#### Work required:
Find the line holding "ATOM 2 C CA" in the entries below. Give it again exactly, along with every line after it up to and including the line holding "ATOM 53 N N".

#### Information provided:
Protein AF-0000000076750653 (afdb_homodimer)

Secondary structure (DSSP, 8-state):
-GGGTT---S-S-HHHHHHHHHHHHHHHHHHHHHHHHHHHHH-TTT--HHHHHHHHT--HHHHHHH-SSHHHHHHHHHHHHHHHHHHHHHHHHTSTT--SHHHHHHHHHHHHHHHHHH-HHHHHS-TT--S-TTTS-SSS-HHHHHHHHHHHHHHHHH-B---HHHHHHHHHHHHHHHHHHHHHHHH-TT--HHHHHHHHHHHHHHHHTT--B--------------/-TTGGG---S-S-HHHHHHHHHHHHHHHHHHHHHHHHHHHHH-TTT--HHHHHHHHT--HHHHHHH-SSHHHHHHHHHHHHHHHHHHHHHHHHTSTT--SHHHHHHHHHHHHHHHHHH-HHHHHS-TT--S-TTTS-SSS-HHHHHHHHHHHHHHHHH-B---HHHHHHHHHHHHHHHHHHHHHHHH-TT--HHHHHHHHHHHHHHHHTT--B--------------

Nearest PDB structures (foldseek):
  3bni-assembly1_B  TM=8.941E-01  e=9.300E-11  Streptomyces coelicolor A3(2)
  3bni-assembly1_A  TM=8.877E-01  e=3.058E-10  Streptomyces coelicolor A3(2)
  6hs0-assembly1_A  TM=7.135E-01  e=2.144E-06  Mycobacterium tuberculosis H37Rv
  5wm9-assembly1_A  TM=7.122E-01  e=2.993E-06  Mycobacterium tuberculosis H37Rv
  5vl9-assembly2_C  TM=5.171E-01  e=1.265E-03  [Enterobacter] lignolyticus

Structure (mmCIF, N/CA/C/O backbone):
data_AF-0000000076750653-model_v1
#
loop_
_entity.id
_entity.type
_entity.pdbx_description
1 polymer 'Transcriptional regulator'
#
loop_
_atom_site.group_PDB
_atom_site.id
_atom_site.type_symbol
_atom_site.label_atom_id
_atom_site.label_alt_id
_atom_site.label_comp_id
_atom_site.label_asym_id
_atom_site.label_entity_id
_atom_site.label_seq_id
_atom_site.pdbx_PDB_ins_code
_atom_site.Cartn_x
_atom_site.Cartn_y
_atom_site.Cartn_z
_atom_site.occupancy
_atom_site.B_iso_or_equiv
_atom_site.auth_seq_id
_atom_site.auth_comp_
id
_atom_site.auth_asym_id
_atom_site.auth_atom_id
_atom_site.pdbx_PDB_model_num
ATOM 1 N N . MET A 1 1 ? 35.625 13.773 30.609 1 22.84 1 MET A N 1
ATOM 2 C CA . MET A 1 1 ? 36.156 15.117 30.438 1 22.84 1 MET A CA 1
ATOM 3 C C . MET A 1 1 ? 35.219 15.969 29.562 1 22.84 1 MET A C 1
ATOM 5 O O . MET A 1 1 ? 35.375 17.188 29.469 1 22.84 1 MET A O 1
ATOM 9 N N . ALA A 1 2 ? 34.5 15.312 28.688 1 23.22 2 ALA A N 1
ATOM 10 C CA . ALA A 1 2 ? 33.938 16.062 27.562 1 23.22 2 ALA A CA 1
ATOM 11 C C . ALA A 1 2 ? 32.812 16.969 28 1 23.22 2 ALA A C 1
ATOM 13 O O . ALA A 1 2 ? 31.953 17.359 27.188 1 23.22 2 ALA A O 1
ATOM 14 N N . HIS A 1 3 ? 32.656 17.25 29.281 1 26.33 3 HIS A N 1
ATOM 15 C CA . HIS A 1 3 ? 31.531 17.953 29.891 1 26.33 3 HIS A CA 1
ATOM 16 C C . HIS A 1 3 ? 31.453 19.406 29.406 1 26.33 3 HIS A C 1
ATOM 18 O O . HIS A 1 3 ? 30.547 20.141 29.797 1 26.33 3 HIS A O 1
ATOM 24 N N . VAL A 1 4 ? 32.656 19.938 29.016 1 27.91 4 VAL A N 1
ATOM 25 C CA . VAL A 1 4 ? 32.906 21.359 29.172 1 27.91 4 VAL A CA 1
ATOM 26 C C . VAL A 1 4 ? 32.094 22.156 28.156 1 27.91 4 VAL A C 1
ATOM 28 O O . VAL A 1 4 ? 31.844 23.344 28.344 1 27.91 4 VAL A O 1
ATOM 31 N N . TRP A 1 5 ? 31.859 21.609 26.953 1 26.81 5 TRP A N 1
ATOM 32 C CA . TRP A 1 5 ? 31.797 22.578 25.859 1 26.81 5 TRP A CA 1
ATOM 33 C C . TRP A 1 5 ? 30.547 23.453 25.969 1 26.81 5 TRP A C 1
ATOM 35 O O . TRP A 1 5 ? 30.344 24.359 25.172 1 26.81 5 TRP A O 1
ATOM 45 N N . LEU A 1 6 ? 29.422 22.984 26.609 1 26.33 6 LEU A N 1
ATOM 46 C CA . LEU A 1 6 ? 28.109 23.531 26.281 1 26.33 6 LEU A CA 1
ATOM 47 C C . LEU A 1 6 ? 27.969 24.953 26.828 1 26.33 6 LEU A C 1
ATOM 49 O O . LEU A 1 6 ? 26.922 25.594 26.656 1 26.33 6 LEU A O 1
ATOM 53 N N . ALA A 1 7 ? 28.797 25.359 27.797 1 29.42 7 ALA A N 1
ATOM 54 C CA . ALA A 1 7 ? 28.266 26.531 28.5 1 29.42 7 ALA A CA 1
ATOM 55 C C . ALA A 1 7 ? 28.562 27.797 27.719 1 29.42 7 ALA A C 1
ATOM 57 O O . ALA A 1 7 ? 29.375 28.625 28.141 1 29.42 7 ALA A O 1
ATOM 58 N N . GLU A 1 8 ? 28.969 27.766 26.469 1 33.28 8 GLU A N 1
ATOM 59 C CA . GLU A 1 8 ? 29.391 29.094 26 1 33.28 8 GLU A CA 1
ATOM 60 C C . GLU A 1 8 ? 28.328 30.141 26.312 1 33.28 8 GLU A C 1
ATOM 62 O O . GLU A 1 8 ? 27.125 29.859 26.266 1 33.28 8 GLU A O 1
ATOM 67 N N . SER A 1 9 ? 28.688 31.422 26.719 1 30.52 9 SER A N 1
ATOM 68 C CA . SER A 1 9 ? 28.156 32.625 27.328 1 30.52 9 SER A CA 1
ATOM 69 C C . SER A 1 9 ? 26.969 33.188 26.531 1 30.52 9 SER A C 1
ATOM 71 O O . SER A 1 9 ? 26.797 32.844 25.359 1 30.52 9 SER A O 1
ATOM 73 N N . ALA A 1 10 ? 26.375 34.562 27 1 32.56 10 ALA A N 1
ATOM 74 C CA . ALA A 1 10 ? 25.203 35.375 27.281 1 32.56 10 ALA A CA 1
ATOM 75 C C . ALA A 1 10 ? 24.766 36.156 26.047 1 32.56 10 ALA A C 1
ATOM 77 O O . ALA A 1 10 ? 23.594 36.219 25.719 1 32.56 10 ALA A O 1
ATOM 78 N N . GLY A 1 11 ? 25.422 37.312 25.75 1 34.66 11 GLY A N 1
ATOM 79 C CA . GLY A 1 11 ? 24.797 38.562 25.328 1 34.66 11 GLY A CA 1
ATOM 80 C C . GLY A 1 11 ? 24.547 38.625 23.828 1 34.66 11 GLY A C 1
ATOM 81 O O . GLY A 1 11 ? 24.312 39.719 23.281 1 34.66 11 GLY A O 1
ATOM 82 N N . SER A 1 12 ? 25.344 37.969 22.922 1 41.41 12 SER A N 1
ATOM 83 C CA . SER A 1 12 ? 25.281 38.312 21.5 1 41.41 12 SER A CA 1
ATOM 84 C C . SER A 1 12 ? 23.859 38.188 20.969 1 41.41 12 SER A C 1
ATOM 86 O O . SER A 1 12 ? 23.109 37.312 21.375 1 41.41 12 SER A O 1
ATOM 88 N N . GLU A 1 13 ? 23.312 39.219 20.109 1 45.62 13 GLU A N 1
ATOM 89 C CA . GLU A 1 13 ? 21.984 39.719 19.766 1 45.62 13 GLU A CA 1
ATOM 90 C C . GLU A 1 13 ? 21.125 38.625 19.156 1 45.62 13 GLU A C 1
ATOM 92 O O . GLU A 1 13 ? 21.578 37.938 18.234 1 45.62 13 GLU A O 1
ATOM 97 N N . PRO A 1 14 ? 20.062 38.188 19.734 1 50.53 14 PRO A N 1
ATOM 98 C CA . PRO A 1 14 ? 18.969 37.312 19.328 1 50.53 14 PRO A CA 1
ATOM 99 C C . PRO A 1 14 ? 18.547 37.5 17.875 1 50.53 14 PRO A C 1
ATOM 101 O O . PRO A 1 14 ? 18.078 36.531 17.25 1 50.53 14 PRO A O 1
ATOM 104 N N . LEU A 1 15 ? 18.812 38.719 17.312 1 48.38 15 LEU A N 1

#### Written reply:
ATOM 2 C CA . MET A 1 1 ? 36.156 15.117 30.438 1 22.84 1 MET A CA 1
ATOM 3 C C . MET A 1 1 ? 35.219 15.969 29.562 1 22.84 1 MET A C 1
ATOM 5 O O . MET A 1 1 ? 35.375 17.188 29.469 1 22.84 1 MET A O 1
ATOM 9 N N . ALA A 1 2 ? 34.5 15.312 28.688 1 23.22 2 ALA A N 1
ATOM 10 C CA . ALA A 1 2 ? 33.938 16.062 27.562 1 23.22 2 ALA A CA 1
ATOM 11 C C . ALA A 1 2 ? 32.812 16.969 28 1 23.22 2 ALA A C 1
ATOM 13 O O . ALA A 1 2 ? 31.953 17.359 27.188 1 23.22 2 ALA A O 1
ATOM 14 N N . HIS A 1 3 ? 32.656 17.25 29.281 1 26.33 3 HIS A N 1
ATOM 15 C CA . HIS A 1 3 ? 31.531 17.953 29.891 1 26.33 3 HIS A CA 1
ATOM 16 C C . HIS A 1 3 ? 31.453 19.406 29.406 1 26.33 3 HIS A C 1
ATOM 18 O O . HIS A 1 3 ? 30.547 20.141 29.797 1 26.33 3 HIS A O 1
ATOM 24 N N . VAL A 1 4 ? 32.656 19.938 29.016 1 27.91 4 VAL A N 1
ATOM 25 C CA . VAL A 1 4 ? 32.906 21.359 29.172 1 27.91 4 VAL A CA 1
ATOM 26 C C . VAL A 1 4 ? 32.094 22.156 28.156 1 27.91 4 VAL A C 1
ATOM 28 O O . VAL A 1 4 ? 31.844 23.344 28.344 1 27.91 4 VAL A O 1
ATOM 31 N N . TRP A 1 5 ? 31.859 21.609 26.953 1 26.81 5 TRP A N 1
ATOM 32 C CA . TRP A 1 5 ? 31.797 22.578 25.859 1 26.81 5 TRP A CA 1
ATOM 33 C C . TRP A 1 5 ? 30.547 23.453 25.969 1 26.81 5 TRP A C 1
ATOM 35 O O . TRP A 1 5 ? 30.344 24.359 25.172 1 26.81 5 TRP A O 1
ATOM 45 N N . LEU A 1 6 ? 29.422 22.984 26.609 1 26.33 6 LEU A N 1
ATOM 46 C CA . LEU A 1 6 ? 28.109 23.531 26.281 1 26.33 6 LEU A CA 1
ATOM 47 C C . LEU A 1 6 ? 27.969 24.953 26.828 1 26.33 6 LEU A C 1
ATOM 49 O O . LEU A 1 6 ? 26.922 25.594 26.656 1 26.33 6 LEU A O 1
ATOM 53 N N . ALA A 1 7 ? 28.797 25.359 27.797 1 29.42 7 ALA A N 1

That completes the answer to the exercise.